The new challenge for the pub landlord

As pubs increasingly try to be all things to all people, new research suggests that it is in carving out a specific niche that the pub landlord best positions for venue on high returns.

The latest research on British market trends from research firm, The Montel group, shows significant disparity between demographics of customers. Older drinkers see a more traditional pub experience, and an increasing millennial customer base are looking for more unconventional features.

Millennials are particularly likely to view pubs as all round leisure experiences and are receptive to new and more unusual forms of entertainment. The difficulty for landlords will be to cater for these open minded pub goers while also meeting the needs of the traditional patrons.

We are seeing a lot of pubs put a new spin on familiar ideas, some have harnessed a sport that has certainly never been traditionally see in  pubs – while others have become known for board games or vintage video games, blurring the line between the pub and the arcade.
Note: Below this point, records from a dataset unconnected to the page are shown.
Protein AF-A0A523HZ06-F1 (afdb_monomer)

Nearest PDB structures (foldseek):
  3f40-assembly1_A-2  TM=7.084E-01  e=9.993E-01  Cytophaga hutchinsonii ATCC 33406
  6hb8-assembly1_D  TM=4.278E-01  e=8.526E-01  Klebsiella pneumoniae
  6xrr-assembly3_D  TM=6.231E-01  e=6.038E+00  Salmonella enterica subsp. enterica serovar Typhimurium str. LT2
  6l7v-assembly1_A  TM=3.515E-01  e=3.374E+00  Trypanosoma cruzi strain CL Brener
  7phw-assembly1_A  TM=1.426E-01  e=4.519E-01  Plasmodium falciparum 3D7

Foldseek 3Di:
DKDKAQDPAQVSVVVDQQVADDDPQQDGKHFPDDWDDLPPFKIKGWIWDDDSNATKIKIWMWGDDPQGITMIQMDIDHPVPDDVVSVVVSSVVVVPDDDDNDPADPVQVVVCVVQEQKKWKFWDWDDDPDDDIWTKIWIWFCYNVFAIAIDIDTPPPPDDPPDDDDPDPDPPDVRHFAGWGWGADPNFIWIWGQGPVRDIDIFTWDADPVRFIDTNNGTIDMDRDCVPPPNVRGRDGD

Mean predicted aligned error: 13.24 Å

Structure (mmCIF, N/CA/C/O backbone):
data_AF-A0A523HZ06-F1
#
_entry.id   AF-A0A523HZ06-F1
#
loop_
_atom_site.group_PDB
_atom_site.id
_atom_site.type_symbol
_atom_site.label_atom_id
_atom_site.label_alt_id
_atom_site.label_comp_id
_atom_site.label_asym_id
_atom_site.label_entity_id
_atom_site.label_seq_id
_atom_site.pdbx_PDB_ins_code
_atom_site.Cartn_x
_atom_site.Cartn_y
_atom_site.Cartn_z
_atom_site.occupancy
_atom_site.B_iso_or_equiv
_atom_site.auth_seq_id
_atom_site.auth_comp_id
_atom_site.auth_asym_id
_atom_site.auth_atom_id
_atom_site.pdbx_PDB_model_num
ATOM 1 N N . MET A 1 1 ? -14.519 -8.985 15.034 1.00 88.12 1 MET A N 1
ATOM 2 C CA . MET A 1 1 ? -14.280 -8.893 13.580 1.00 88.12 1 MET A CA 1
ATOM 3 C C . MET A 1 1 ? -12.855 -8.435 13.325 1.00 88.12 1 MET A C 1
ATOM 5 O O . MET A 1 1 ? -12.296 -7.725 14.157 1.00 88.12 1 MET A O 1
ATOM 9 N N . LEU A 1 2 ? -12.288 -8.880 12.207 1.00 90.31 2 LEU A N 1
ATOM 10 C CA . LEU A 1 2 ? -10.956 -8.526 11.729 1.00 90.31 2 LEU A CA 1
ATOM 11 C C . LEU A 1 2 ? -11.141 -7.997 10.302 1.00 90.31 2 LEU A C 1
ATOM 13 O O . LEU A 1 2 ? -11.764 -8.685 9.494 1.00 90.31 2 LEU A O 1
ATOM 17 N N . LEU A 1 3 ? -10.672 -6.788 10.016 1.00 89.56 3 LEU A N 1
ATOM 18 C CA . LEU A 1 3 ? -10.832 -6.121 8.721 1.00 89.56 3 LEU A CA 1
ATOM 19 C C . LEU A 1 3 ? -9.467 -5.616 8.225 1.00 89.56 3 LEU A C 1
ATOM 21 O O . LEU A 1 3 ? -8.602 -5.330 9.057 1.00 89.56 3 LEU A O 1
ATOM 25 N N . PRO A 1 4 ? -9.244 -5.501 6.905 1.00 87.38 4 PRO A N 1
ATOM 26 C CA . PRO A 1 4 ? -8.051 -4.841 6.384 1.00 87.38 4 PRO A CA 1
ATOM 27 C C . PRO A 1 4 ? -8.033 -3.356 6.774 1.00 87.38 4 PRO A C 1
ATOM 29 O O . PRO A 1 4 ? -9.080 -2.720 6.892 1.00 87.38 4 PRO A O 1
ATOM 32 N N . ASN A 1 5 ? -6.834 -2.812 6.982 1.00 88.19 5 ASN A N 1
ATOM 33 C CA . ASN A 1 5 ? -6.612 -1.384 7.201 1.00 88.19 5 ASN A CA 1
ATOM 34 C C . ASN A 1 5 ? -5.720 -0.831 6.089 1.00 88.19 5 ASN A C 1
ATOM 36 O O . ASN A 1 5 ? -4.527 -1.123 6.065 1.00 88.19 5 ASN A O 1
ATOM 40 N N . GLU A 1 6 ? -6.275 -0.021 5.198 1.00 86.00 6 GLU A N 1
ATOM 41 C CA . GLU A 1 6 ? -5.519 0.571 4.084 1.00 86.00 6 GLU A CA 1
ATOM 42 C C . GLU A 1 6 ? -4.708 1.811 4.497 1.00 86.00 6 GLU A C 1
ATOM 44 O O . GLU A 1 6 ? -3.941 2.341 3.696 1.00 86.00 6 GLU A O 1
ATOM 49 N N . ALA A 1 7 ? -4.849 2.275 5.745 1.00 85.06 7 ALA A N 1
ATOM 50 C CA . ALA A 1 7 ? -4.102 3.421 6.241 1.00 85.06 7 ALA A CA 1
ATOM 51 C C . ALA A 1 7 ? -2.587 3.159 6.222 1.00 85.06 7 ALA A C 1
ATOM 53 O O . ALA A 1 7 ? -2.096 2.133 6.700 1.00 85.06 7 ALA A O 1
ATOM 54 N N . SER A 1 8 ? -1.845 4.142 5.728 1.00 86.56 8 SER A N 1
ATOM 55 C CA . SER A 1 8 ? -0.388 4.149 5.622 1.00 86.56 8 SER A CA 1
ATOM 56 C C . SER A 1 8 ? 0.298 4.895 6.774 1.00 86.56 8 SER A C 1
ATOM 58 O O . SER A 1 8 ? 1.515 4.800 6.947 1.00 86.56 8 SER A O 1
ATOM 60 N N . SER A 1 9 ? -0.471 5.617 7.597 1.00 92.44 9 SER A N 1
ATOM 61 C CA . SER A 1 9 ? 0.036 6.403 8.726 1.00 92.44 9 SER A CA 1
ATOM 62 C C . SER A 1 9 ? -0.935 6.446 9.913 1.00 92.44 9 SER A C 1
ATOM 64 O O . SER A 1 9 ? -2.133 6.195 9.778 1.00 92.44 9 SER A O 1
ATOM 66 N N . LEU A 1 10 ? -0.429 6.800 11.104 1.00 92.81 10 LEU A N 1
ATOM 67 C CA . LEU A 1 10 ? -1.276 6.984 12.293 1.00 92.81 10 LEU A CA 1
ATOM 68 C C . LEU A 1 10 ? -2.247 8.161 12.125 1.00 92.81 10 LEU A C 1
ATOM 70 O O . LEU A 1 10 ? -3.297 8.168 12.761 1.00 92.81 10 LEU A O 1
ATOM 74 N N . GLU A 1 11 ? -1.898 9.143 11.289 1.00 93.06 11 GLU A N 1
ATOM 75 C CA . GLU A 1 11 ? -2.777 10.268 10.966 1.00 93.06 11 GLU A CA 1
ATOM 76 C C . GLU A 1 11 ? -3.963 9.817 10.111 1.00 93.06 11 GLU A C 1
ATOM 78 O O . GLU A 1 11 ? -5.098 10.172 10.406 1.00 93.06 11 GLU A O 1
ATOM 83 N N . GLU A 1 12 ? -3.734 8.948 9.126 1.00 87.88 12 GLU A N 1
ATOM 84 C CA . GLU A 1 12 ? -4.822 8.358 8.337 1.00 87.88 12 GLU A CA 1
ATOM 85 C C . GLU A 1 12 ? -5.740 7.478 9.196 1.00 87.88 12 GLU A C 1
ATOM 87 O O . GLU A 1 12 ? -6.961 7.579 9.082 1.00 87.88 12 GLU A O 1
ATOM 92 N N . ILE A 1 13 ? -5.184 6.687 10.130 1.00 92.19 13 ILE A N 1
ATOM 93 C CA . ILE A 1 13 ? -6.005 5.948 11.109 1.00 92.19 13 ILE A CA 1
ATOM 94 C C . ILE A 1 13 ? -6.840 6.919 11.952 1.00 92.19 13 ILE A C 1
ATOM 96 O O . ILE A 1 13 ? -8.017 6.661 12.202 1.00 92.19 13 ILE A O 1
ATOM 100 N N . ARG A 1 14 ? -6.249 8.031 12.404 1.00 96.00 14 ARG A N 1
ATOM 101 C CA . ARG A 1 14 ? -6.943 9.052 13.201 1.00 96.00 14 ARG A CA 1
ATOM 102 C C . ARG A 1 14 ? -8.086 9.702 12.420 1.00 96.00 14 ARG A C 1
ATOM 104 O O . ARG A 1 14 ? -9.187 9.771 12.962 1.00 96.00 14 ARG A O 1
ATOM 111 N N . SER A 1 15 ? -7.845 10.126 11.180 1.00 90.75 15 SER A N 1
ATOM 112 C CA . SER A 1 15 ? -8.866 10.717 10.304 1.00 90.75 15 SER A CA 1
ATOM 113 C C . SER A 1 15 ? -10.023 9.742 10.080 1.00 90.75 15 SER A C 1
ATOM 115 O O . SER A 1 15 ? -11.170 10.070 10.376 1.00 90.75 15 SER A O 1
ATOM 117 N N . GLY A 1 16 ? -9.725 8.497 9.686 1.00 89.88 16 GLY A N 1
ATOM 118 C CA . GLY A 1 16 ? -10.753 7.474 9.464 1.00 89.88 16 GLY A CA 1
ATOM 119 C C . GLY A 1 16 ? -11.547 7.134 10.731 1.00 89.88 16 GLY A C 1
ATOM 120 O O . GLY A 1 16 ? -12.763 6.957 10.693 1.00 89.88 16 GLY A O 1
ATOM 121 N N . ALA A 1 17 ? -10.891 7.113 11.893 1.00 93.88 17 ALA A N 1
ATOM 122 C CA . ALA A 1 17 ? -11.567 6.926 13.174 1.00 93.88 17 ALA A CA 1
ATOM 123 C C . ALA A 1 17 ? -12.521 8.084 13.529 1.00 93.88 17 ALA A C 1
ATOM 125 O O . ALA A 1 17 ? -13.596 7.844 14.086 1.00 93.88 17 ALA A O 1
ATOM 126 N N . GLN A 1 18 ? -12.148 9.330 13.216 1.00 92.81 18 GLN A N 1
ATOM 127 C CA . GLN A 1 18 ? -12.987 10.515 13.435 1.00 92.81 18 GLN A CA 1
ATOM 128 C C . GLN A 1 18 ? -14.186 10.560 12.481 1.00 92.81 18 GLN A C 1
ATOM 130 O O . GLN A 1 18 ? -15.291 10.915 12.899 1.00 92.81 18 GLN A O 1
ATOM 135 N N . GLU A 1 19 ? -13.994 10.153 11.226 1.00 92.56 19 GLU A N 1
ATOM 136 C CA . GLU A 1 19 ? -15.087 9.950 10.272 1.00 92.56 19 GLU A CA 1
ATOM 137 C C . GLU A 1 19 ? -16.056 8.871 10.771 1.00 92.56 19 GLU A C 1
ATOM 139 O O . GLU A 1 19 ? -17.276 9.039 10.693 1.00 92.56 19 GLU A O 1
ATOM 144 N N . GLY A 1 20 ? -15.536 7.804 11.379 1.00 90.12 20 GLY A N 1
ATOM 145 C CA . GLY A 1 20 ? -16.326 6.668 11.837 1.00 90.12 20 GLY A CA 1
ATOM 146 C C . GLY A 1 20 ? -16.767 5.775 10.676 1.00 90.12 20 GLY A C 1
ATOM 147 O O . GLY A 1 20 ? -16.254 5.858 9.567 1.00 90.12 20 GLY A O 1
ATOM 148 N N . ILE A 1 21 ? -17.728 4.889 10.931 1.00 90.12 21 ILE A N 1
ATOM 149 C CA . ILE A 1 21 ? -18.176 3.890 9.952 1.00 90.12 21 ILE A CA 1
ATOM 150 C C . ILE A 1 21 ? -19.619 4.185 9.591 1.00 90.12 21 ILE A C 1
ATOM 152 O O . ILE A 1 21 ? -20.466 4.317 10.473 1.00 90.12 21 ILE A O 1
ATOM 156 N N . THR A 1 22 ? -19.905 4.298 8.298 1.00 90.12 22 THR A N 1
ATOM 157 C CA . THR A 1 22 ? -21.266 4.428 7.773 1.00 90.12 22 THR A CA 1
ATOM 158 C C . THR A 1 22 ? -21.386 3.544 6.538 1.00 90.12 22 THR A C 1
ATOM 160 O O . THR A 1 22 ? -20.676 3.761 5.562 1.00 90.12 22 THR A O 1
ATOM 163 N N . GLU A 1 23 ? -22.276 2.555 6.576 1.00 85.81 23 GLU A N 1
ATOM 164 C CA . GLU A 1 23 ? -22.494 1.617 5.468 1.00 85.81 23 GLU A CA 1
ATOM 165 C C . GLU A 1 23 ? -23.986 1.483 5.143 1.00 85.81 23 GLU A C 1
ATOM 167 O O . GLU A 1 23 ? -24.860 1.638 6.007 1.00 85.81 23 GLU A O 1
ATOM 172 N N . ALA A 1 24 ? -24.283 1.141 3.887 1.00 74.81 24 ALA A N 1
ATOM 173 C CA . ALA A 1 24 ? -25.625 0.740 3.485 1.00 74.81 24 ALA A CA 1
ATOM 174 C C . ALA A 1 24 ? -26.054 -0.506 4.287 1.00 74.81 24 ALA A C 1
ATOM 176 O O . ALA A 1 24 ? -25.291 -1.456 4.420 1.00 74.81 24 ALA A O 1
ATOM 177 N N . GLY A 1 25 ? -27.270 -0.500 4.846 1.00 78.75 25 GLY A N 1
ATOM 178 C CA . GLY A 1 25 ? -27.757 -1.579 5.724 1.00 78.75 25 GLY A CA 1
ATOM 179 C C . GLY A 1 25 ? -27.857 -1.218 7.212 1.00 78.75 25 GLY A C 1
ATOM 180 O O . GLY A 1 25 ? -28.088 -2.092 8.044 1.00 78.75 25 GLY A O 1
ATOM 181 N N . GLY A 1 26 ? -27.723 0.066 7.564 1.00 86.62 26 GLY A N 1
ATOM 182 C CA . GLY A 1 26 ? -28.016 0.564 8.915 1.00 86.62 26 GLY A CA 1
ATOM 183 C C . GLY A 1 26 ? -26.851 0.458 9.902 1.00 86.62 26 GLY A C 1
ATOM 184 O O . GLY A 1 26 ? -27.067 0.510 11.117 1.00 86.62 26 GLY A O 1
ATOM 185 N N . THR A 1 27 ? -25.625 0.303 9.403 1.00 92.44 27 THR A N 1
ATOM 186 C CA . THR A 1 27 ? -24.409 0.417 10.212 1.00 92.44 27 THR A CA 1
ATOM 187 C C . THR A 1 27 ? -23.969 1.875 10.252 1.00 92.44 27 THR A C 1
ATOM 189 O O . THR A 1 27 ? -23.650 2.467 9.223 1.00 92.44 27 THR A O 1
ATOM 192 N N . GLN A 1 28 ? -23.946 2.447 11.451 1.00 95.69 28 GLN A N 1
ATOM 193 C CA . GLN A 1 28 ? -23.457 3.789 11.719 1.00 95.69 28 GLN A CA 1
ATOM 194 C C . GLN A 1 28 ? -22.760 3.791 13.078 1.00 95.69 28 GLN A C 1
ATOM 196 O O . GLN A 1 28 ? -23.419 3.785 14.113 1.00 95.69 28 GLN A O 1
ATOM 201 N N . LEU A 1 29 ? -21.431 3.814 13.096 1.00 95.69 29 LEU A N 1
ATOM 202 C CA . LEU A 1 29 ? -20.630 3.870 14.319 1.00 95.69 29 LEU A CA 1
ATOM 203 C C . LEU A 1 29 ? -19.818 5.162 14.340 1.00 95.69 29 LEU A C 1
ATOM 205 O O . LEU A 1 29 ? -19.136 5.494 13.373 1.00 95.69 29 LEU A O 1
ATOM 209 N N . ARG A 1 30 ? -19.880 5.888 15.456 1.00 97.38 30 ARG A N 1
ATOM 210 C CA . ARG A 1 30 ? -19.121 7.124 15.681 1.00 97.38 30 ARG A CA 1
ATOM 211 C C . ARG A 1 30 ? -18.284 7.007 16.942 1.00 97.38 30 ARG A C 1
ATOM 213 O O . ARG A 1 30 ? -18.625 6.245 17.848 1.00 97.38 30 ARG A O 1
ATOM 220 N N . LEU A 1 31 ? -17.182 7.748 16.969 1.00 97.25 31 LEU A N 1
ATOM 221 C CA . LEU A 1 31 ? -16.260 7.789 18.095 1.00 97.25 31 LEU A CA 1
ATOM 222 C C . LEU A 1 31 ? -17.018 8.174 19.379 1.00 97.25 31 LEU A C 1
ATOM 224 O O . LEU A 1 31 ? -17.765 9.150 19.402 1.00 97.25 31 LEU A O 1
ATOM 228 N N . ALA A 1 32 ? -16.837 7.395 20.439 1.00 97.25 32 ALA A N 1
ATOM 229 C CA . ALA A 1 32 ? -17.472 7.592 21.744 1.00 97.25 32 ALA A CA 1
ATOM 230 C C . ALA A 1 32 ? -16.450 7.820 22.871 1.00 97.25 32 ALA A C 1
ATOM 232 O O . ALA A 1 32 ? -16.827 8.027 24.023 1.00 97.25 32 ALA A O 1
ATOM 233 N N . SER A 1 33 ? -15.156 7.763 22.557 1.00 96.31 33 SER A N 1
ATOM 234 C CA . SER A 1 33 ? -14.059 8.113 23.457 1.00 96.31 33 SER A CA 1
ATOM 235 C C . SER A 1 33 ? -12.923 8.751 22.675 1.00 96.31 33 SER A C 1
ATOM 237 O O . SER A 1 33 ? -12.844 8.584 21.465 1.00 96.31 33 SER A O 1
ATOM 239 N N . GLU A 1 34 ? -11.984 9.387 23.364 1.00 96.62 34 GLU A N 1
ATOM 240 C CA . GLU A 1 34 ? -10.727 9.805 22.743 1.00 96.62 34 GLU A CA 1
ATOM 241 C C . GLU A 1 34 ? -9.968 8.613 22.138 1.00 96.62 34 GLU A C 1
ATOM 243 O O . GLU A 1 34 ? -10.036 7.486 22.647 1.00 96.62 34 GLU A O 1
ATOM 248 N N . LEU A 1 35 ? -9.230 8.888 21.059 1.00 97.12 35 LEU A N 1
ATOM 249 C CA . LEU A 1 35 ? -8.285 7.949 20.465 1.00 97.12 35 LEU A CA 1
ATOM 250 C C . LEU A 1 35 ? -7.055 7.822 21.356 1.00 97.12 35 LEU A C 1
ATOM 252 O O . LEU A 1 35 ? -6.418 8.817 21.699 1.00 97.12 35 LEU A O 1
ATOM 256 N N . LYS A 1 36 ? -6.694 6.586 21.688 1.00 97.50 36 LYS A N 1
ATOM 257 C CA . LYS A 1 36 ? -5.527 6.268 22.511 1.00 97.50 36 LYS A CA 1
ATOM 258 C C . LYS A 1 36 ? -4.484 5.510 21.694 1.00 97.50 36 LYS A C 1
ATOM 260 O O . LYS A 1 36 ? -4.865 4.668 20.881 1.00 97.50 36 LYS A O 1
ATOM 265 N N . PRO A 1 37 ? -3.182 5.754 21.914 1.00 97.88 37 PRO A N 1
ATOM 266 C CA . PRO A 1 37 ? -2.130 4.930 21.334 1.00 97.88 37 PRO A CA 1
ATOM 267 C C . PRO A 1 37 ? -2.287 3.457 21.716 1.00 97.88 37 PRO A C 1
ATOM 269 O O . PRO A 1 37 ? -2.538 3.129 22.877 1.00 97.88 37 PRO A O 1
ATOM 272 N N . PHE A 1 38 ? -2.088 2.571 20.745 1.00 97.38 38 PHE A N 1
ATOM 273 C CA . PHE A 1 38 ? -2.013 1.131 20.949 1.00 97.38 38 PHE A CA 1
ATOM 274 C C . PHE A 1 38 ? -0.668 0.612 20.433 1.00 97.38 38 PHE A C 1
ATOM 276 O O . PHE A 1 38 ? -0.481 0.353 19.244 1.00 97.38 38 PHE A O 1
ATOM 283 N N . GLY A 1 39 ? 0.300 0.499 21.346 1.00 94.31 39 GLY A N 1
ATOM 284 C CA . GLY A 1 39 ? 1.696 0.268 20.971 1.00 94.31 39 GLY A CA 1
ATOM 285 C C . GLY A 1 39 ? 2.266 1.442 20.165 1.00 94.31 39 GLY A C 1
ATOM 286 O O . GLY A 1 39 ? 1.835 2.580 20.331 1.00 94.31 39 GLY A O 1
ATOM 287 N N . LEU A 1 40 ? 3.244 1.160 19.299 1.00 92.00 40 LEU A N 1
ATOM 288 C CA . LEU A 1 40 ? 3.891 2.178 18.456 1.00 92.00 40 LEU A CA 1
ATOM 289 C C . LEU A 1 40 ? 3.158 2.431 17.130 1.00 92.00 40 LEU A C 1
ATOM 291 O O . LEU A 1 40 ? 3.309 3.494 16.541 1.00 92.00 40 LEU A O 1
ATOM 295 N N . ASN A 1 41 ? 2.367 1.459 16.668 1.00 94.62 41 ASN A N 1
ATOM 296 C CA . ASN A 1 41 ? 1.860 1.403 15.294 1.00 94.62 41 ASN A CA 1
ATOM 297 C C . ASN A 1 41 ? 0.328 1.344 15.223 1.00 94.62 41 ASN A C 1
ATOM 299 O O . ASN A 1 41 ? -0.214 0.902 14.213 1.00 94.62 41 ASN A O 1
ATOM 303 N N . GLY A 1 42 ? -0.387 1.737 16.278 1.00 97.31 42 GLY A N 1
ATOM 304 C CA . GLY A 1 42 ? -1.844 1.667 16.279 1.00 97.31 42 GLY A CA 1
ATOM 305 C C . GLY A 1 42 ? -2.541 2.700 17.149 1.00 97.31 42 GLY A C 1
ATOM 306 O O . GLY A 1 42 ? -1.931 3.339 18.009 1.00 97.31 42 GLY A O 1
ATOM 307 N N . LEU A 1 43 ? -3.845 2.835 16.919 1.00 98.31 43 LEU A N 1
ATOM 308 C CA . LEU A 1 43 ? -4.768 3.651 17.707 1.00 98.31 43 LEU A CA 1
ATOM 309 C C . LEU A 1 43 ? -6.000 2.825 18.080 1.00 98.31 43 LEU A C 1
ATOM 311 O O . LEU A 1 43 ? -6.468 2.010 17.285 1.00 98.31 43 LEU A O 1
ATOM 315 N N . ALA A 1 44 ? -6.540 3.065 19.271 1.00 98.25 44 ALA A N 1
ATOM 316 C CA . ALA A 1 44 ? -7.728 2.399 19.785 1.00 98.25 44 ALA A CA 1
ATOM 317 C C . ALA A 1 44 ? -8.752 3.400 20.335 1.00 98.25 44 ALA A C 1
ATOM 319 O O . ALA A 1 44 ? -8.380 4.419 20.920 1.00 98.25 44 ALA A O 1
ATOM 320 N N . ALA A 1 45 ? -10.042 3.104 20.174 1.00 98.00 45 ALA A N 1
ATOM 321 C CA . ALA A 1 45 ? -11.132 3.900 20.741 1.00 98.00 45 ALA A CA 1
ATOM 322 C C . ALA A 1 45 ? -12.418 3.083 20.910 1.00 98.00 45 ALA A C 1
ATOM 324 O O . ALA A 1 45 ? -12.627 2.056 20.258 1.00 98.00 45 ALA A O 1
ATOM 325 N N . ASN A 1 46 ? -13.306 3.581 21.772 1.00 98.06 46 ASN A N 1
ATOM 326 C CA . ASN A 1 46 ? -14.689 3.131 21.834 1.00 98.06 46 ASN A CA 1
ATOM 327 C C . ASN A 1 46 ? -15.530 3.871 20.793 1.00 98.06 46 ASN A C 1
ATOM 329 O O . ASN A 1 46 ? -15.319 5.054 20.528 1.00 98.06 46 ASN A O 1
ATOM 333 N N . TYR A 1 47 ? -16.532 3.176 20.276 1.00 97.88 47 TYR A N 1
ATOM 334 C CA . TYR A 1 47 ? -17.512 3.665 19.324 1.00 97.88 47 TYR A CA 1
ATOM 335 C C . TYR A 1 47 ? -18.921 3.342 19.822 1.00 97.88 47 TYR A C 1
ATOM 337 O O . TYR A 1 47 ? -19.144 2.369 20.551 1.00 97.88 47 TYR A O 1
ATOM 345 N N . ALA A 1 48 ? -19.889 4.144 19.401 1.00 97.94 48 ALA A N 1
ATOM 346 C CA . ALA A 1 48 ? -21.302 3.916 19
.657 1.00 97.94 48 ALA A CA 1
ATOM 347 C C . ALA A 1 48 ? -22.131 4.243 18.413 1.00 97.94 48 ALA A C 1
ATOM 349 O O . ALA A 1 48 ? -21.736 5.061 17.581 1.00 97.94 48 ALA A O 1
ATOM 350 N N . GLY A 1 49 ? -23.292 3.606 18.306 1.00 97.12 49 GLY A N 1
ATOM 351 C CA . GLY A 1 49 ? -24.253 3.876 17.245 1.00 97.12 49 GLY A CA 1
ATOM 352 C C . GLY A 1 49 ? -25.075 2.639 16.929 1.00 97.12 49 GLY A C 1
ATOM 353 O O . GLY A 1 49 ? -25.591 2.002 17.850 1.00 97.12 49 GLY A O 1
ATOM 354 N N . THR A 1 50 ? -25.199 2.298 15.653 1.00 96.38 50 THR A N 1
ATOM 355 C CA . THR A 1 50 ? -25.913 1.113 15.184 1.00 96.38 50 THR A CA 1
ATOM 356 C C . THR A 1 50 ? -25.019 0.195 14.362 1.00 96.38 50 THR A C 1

One commonality standing out in Mintels latest survey is the paramount importance of good quality food.

The company claims that as many as 87% of respondents, young and old, insist that high quality food is now important to them on their pub visits. Further data shows that the key area emerging in the food and beverage cuisine is Vegan.

Whilst TV football has been a mainstay of the pub for decades, choosing a different sport and sticking with it as well as throwing into the mix technological upgrades like projectors and table based ipads, can help create a unique interpretation of brand for any given location.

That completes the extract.